Investigators from McGill University have discovered a new link connecting immune cells and the development of gastric tumors in those with Peutz-Jeghers Syndrome (PJS), a hereditary cancer syndrome characterized by the development of gastrointestinal (GI) polyps.
Specifically, the team found that abnormal inflammation elicited by the immune system could lead to cancer progression in patients with PJS. With the newfound data, investigators deduced that targeting deregulated inflammation could be possible therapeutic approaches.
“Basically, our work changes the way we have been thinking about this disease, with our focus now on understanding how the immune system contributes to polyp development,” said Russell Jones,
BSc, Goodman Cancer Research Centre, Department of Physiology, McGill, in a recent statement
. “We hope that our discovery will lead to new treatments for PJS patients and others with gastrointestinal cancers. We’re pretty excited about it.”
Previous research has found that mutations in the tumor suppressor gene STK11—
which encodes liver kinase B1 (LKB1)—were found to cause benign polyps in the gut and a higher risk of several cancers in patients with PJS. In fact, patients with PJS above the age of 65 are estimated to have a 90% chance of developing cancer of the pancreas, stomach, ovaries, cervix, colon, or breast. “LKB1's role in this disease is thought to be related to its tumor suppressor function,” study authors write.
As such, investigators have long-focused their efforts on understanding the role of the STK11
gene in the epithelial cells of the gastrointestinal (GI) tract, where polyps—and tumors—typically form.
However, upon an accidental observance made by Julianna Blagih, PhD, that mice with disruption solely in the STK11
gene in T cells developed gastrointestinal tumors comparative to those found in individuals with PJS in the Jones Lab, Dr. Blagih and Dr. Jones redirected their attention from the STK11
gene to immune cells and their potential contribution to the development of PJS.
The team found that GI polyposis is promoted by heterozygous deletion of Stk11
in T cells in mice (LThet
mice). “Polyps from LThet
mice, and human PJS patients display hallmarks of chronic inflammation, marked by inflammatory immune-cell infiltration, signal transducer and activator of transcription 3 (STAT3) activation, and increased expression of inflammatory factors associated with cancer progression [interleukin 6 (IL-6), IL-11, and CXCL2],” the authors write.
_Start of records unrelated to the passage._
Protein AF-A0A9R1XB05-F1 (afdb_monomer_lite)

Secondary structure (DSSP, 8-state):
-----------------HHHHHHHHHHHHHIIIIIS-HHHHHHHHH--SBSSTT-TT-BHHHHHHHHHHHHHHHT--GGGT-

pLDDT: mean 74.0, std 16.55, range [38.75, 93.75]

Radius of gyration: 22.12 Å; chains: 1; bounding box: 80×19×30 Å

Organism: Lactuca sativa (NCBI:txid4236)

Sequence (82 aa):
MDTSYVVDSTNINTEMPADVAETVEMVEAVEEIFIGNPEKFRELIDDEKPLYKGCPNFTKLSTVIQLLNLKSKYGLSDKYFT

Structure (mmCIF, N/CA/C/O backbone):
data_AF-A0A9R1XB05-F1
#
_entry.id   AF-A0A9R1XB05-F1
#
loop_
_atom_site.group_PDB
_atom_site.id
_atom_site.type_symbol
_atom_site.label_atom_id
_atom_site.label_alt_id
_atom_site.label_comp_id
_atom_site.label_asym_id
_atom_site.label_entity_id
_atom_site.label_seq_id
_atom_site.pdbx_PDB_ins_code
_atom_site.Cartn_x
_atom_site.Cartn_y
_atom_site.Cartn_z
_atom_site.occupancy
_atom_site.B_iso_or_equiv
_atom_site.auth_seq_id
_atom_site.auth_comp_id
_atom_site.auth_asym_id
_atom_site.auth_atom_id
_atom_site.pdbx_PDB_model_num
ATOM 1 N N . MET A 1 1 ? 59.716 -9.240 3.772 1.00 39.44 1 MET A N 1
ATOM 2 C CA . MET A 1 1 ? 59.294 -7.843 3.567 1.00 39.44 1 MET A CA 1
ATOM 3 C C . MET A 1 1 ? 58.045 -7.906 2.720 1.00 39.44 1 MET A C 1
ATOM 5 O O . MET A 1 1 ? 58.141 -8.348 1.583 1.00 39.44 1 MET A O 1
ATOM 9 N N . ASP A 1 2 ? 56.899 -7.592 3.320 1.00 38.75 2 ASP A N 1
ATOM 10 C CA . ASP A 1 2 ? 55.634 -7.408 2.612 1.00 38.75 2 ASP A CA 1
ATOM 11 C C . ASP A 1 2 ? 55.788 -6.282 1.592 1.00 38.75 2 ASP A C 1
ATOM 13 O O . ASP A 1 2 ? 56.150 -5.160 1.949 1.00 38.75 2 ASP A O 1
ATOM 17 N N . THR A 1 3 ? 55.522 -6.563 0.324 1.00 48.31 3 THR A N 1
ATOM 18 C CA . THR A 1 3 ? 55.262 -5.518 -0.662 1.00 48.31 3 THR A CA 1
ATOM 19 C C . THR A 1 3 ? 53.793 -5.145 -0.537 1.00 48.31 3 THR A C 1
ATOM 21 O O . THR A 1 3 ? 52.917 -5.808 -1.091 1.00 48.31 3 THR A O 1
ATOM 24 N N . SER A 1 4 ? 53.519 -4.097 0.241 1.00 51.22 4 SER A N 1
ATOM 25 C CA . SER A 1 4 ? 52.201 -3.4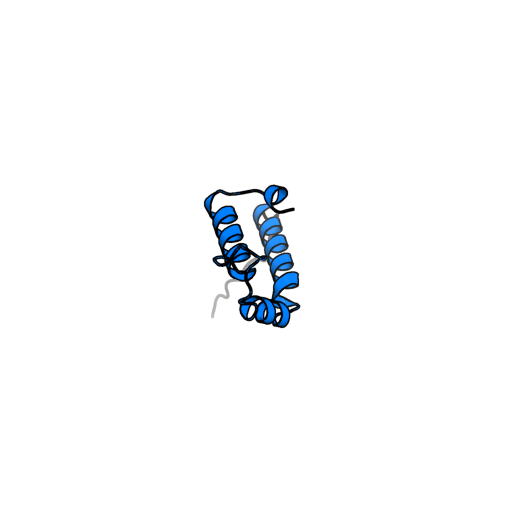78 0.277 1.00 51.22 4 SER A CA 1
ATOM 26 C C . SER A 1 4 ? 51.842 -2.991 -1.128 1.00 51.22 4 SER A C 1
ATOM 28 O O . SER A 1 4 ? 52.578 -2.232 -1.761 1.00 51.22 4 SER A O 1
ATOM 30 N N . TYR A 1 5 ? 50.707 -3.467 -1.633 1.00 53.28 5 TYR A N 1
ATOM 31 C CA . TYR A 1 5 ? 50.091 -2.928 -2.836 1.00 53.28 5 TYR A CA 1
ATOM 32 C C . TYR A 1 5 ? 49.625 -1.508 -2.512 1.00 53.28 5 TYR A C 1
ATOM 34 O O . TYR A 1 5 ? 48.662 -1.307 -1.773 1.00 53.28 5 TYR A O 1
ATOM 42 N N . VAL A 1 6 ? 50.349 -0.519 -3.025 1.00 50.53 6 VAL A N 1
ATOM 43 C CA . VAL A 1 6 ? 49.913 0.874 -2.999 1.00 50.53 6 VAL A CA 1
ATOM 44 C C . VAL A 1 6 ? 48.842 0.994 -4.078 1.00 50.53 6 VAL A C 1
ATOM 46 O O . VAL A 1 6 ? 49.151 0.959 -5.266 1.00 50.53 6 VAL A O 1
ATOM 49 N N . VAL A 1 7 ? 47.574 1.044 -3.670 1.00 53.69 7 VAL A N 1
ATOM 50 C CA . VAL A 1 7 ? 46.481 1.391 -4.582 1.00 53.69 7 VAL A CA 1
ATOM 51 C C . VAL A 1 7 ? 46.603 2.885 -4.846 1.00 53.69 7 VAL A C 1
ATOM 53 O O . VAL A 1 7 ? 46.412 3.703 -3.950 1.00 53.69 7 VAL A O 1
ATOM 56 N N . ASP A 1 8 ? 47.018 3.204 -6.067 1.00 45.22 8 ASP A N 1
ATOM 57 C CA . ASP A 1 8 ? 47.091 4.556 -6.598 1.00 45.22 8 ASP A CA 1
ATOM 58 C C . ASP A 1 8 ? 45.686 5.171 -6.615 1.00 45.22 8 ASP A C 1
ATOM 60 O O . ASP A 1 8 ? 44.775 4.678 -7.283 1.00 45.22 8 ASP A O 1
ATOM 64 N N . SER A 1 9 ? 45.506 6.230 -5.829 1.00 54.28 9 SER A N 1
ATOM 65 C CA . SER A 1 9 ? 44.263 6.992 -5.714 1.00 54.28 9 SER A CA 1
ATOM 66 C C . SER A 1 9 ? 44.091 7.912 -6.920 1.00 54.28 9 SER A C 1
ATOM 68 O O . SER A 1 9 ? 44.059 9.135 -6.781 1.00 54.28 9 SER A O 1
ATOM 70 N N . THR A 1 10 ? 43.989 7.351 -8.120 1.00 53.66 10 THR A N 1
ATOM 71 C CA . THR A 1 10 ? 43.650 8.121 -9.314 1.00 53.66 10 THR A CA 1
ATOM 72 C C . THR A 1 10 ? 42.152 8.033 -9.603 1.00 53.66 10 THR A C 1
ATOM 74 O O . THR A 1 10 ? 41.648 7.122 -10.245 1.00 53.66 10 THR A O 1
ATOM 77 N N . ASN A 1 11 ? 41.459 9.073 -9.130 1.00 55.47 11 ASN A N 1
ATOM 78 C CA . ASN A 1 11 ? 40.376 9.746 -9.844 1.00 55.47 11 ASN A CA 1
ATOM 79 C C . ASN A 1 11 ? 39.152 8.893 -10.224 1.00 55.47 11 ASN A C 1
ATOM 81 O O . ASN A 1 11 ? 38.974 8.497 -11.375 1.00 55.47 11 ASN A O 1
ATOM 85 N N . ILE A 1 12 ? 38.240 8.723 -9.266 1.00 47.22 12 ILE A N 1
ATOM 86 C CA . ILE A 1 12 ? 36.869 8.290 -9.541 1.00 47.22 12 ILE A CA 1
ATOM 87 C C . ILE A 1 12 ? 35.984 9.541 -9.629 1.00 47.22 12 ILE A C 1
ATOM 89 O O . ILE A 1 12 ? 35.140 9.786 -8.775 1.00 47.22 12 ILE A O 1
ATOM 93 N N . ASN A 1 13 ? 36.147 10.330 -10.692 1.00 55.53 13 ASN A N 1
ATOM 94 C CA . ASN A 1 13 ? 35.019 11.093 -11.224 1.00 55.53 13 ASN A CA 1
ATOM 95 C C . ASN A 1 13 ? 34.118 10.088 -11.955 1.00 55.53 13 ASN A C 1
ATOM 97 O O . ASN A 1 13 ? 34.094 10.035 -13.181 1.00 55.53 13 ASN A O 1
ATOM 101 N N . THR A 1 14 ? 33.445 9.216 -11.199 1.00 50.31 14 THR A N 1
ATOM 102 C CA . THR A 1 14 ? 32.328 8.452 -11.756 1.00 50.31 14 THR A CA 1
ATOM 103 C C . THR A 1 14 ? 31.179 9.433 -11.822 1.00 50.31 14 THR A C 1
ATOM 105 O O . THR A 1 14 ? 30.566 9.736 -10.801 1.00 50.31 14 THR A O 1
ATOM 108 N N . GLU A 1 15 ? 30.946 9.987 -13.012 1.00 61.84 15 GLU A N 1
ATOM 109 C CA . GLU A 1 15 ? 29.639 10.531 -13.360 1.00 61.84 15 GLU A CA 1
ATOM 110 C C . GLU A 1 15 ? 28.616 9.472 -12.958 1.00 61.84 15 GLU A C 1
ATOM 112 O O . GLU A 1 15 ? 28.581 8.376 -13.518 1.00 61.84 15 GLU A O 1
ATOM 117 N N . MET A 1 16 ? 27.881 9.762 -11.888 1.00 53.44 16 MET A N 1
ATOM 118 C CA . MET A 1 16 ? 26.854 8.878 -11.374 1.00 53.44 16 MET A CA 1
ATOM 119 C C . MET A 1 16 ? 25.842 8.716 -12.512 1.00 53.44 16 MET A C 1
ATOM 121 O O . MET A 1 16 ? 25.296 9.728 -12.966 1.00 53.44 16 MET A O 1
ATOM 125 N N . PRO A 1 17 ? 25.665 7.504 -13.062 1.00 59.09 17 PRO A N 1
ATOM 126 C CA . PRO A 1 17 ? 24.794 7.331 -14.207 1.00 59.09 17 PRO A CA 1
ATOM 127 C C . PRO A 1 17 ? 23.381 7.759 -13.787 1.00 59.09 17 PRO A C 1
ATOM 129 O O . PRO A 1 17 ? 22.972 7.575 -12.639 1.00 59.09 17 PRO A O 1
ATOM 132 N N . ALA A 1 18 ? 22.680 8.459 -14.681 1.00 59.38 18 ALA A N 1
ATOM 133 C CA . ALA A 1 18 ? 21.420 9.138 -14.365 1.00 59.38 18 ALA A CA 1
ATOM 134 C C . ALA A 1 18 ? 20.340 8.194 -13.791 1.00 59.38 18 ALA A C 1
ATOM 136 O O . ALA A 1 18 ? 19.449 8.645 -13.077 1.00 59.38 18 ALA A O 1
ATOM 137 N N . ASP A 1 19 ? 20.463 6.888 -14.041 1.00 60.47 19 ASP A N 1
ATOM 138 C CA . ASP A 1 19 ? 19.623 5.825 -13.484 1.00 60.47 19 ASP A CA 1
ATOM 139 C C . ASP A 1 19 ? 19.834 5.615 -11.972 1.00 60.47 19 ASP A C 1
ATOM 141 O O . ASP A 1 19 ? 18.897 5.290 -11.243 1.00 60.47 19 ASP A O 1
ATOM 145 N N . VAL A 1 20 ? 21.045 5.846 -11.462 1.00 59.84 20 VAL A N 1
ATOM 146 C CA . VAL A 1 20 ? 21.355 5.749 -10.031 1.00 59.84 20 VAL A CA 1
ATOM 147 C C . VAL A 1 20 ? 20.814 6.962 -9.277 1.00 59.84 20 VAL A C 1
ATOM 149 O O . VAL A 1 20 ? 20.310 6.819 -8.169 1.00 59.84 20 VAL A O 1
ATOM 152 N N . ALA A 1 21 ? 20.842 8.151 -9.882 1.00 59.62 21 ALA A N 1
ATOM 153 C CA . ALA A 1 21 ? 20.243 9.343 -9.279 1.00 59.62 21 ALA A CA 1
ATOM 154 C C . ALA A 1 21 ? 18.710 9.220 -9.165 1.00 59.62 21 ALA A C 1
ATOM 156 O O . ALA A 1 21 ? 18.155 9.497 -8.106 1.00 59.62 21 ALA A O 1
ATOM 157 N N . GLU A 1 22 ? 18.045 8.730 -10.218 1.00 59.84 22 GLU A N 1
ATOM 158 C CA . GLU A 1 22 ? 16.594 8.485 -10.226 1.00 59.84 22 GLU A CA 1
ATOM 159 C C . GLU A 1 22 ? 16.190 7.397 -9.215 1.00 59.84 22 GLU A C 1
ATOM 161 O O . GLU A 1 22 ? 15.184 7.523 -8.516 1.00 59.84 22 GLU A O 1
ATOM 166 N N . THR A 1 23 ? 16.998 6.340 -9.077 1.00 61.94 23 THR A N 1
ATOM 167 C CA . THR A 1 23 ? 16.733 5.285 -8.087 1.00 61.94 23 THR A CA 1
ATOM 168 C C . THR A 1 23 ? 16.966 5.747 -6.650 1.00 61.94 23 THR A C 1
ATOM 170 O O . THR A 1 23 ? 16.197 5.350 -5.781 1.00 61.94 23 THR A O 1
ATOM 173 N N . VAL A 1 24 ? 17.952 6.607 -6.378 1.00 65.06 24 VAL A N 1
ATOM 174 C CA . VAL A 1 24 ? 18.174 7.189 -5.040 1.00 65.06 24 VAL A CA 1
ATOM 175 C C . VAL A 1 24 ? 17.012 8.095 -4.630 1.00 65.06 24 VAL A C 1
ATOM 177 O O . VAL A 1 24 ? 16.493 7.943 -3.527 1.00 65.06 24 VAL A O 1
ATOM 180 N N . GLU A 1 25 ? 16.536 8.958 -5.528 1.00 65.31 25 GLU A N 1
ATOM 181 C CA . GLU A 1 25 ? 15.418 9.869 -5.246 1.00 65.31 25 GLU A CA 1
ATOM 182 C C . GLU A 1 25 ? 14.113 9.098 -4.963 1.00 65.31 25 GLU A C 1
ATOM 184 O O . GLU A 1 25 ? 13.358 9.418 -4.042 1.00 65.31 25 GLU A O 1
ATOM 189 N N . MET A 1 26 ? 13.870 8.009 -5.700 1.00 65.12 26 MET A N 1
ATOM 190 C CA . MET A 1 26 ? 12.705 7.150 -5.480 1.00 65.12 26 MET A CA 1
ATOM 191 C C . MET A 1 26 ? 12.79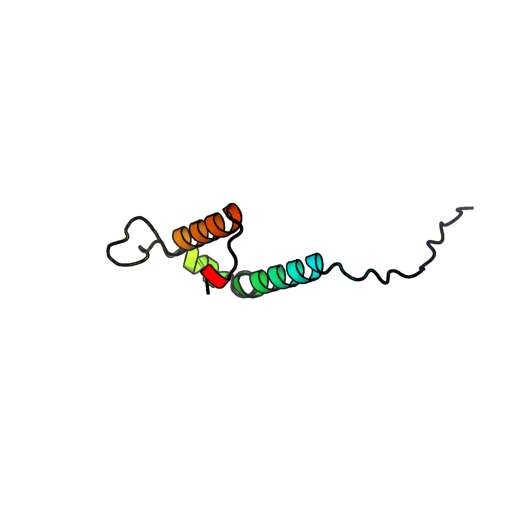1 6.368 -4.158 1.00 65.12 26 MET A C 1
ATOM 193 O O . MET A 1 26 ? 11.763 6.112 -3.529 1.00 65.12 26 MET A O 1
ATOM 197 N N . VAL A 1 27 ? 14.001 5.993 -3.727 1.00 62.28 27 VAL A N 1
ATOM 198 C CA . VAL A 1 27 ? 14.232 5.340 -2.430 1.00 62.28 27 VAL A CA 1
ATOM 199 C C . VAL A 1 27 ? 14.003 6.339 -1.296 1.00 62.28 27 VAL A C 1
ATOM 201 O O . VAL A 1 27 ? 13.211 6.035 -0.409 1.00 62.28 27 VAL A O 1
ATOM 204 N N . GLU A 1 28 ? 14.565 7.548 -1.367 1.00 65.12 28 GLU A N 1
ATOM 205 C CA . GLU A 1 28 ? 14.367 8.605 -0.361 1.00 65.12 28 GLU A CA 1
ATOM 206 C C . GLU A 1 28 ? 12.885 8.984 -0.185 1.00 65.12 28 GLU A C 1
ATOM 208 O O . GLU A 1 28 ? 12.403 9.107 0.942 1.00 65.12 28 GLU A O 1
ATOM 213 N N . ALA A 1 29 ? 12.114 9.074 -1.274 1.00 62.97 29 ALA A N 1
ATOM 214 C CA . ALA A 1 29 ? 10.677 9.345 -1.198 1.00 62.97 29 ALA A CA 1
ATOM 215 C C . ALA A 1 29 ? 9.893 8.218 -0.493 1.00 62.97 29 ALA A C 1
ATOM 217 O O . ALA A 1 29 ? 8.953 8.474 0.264 1.00 62.97 29 ALA A O 1
ATOM 218 N N . VAL A 1 30 ? 10.269 6.954 -0.712 1.00 61.09 30 VAL A N 1
ATOM 219 C CA . VAL A 1 30 ? 9.669 5.810 -0.005 1.00 61.09 30 VAL A CA 1
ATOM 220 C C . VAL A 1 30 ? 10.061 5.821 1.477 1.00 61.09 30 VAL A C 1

Simply, polyps from the LThet
mice and PJS patients contained telltale signs of inflammation.
Additionally, since reduced polyp growth in Stk11+/−
animals occurred when T cells, IL-6, or STAT3 signaling were targeted, LKB1-mediated inflammation was identified as a tissue-extrinsic regulator of intestinal polyposis in PJS, according to the authors; this suggests that targeting deregulated inflammation in PJS could be a potential therapeutic approach for the disease.
“This is a great example of how a random discovery in fundamental science in the lab can lead to new ideas about how diseases are caused, and potentially also to new treatments,” added Dr. Jones, corresponding author of the study and associate professor in the department of Physiology and the Goodman Cancer Research Centre at McGill. “When we investigated further, we confirmed that these were not simply random results and that the mice with T cells with these mutations developed inflammation in their gastrointestinal tract and polyps similar to those in PJS patients.”
Looking forward, the Jones Lab team plans to continue working with preclinical mouse models and collaborate with colleagues at the McGill University Health Centre (MUHC) to further study the role of inflammation in PJS.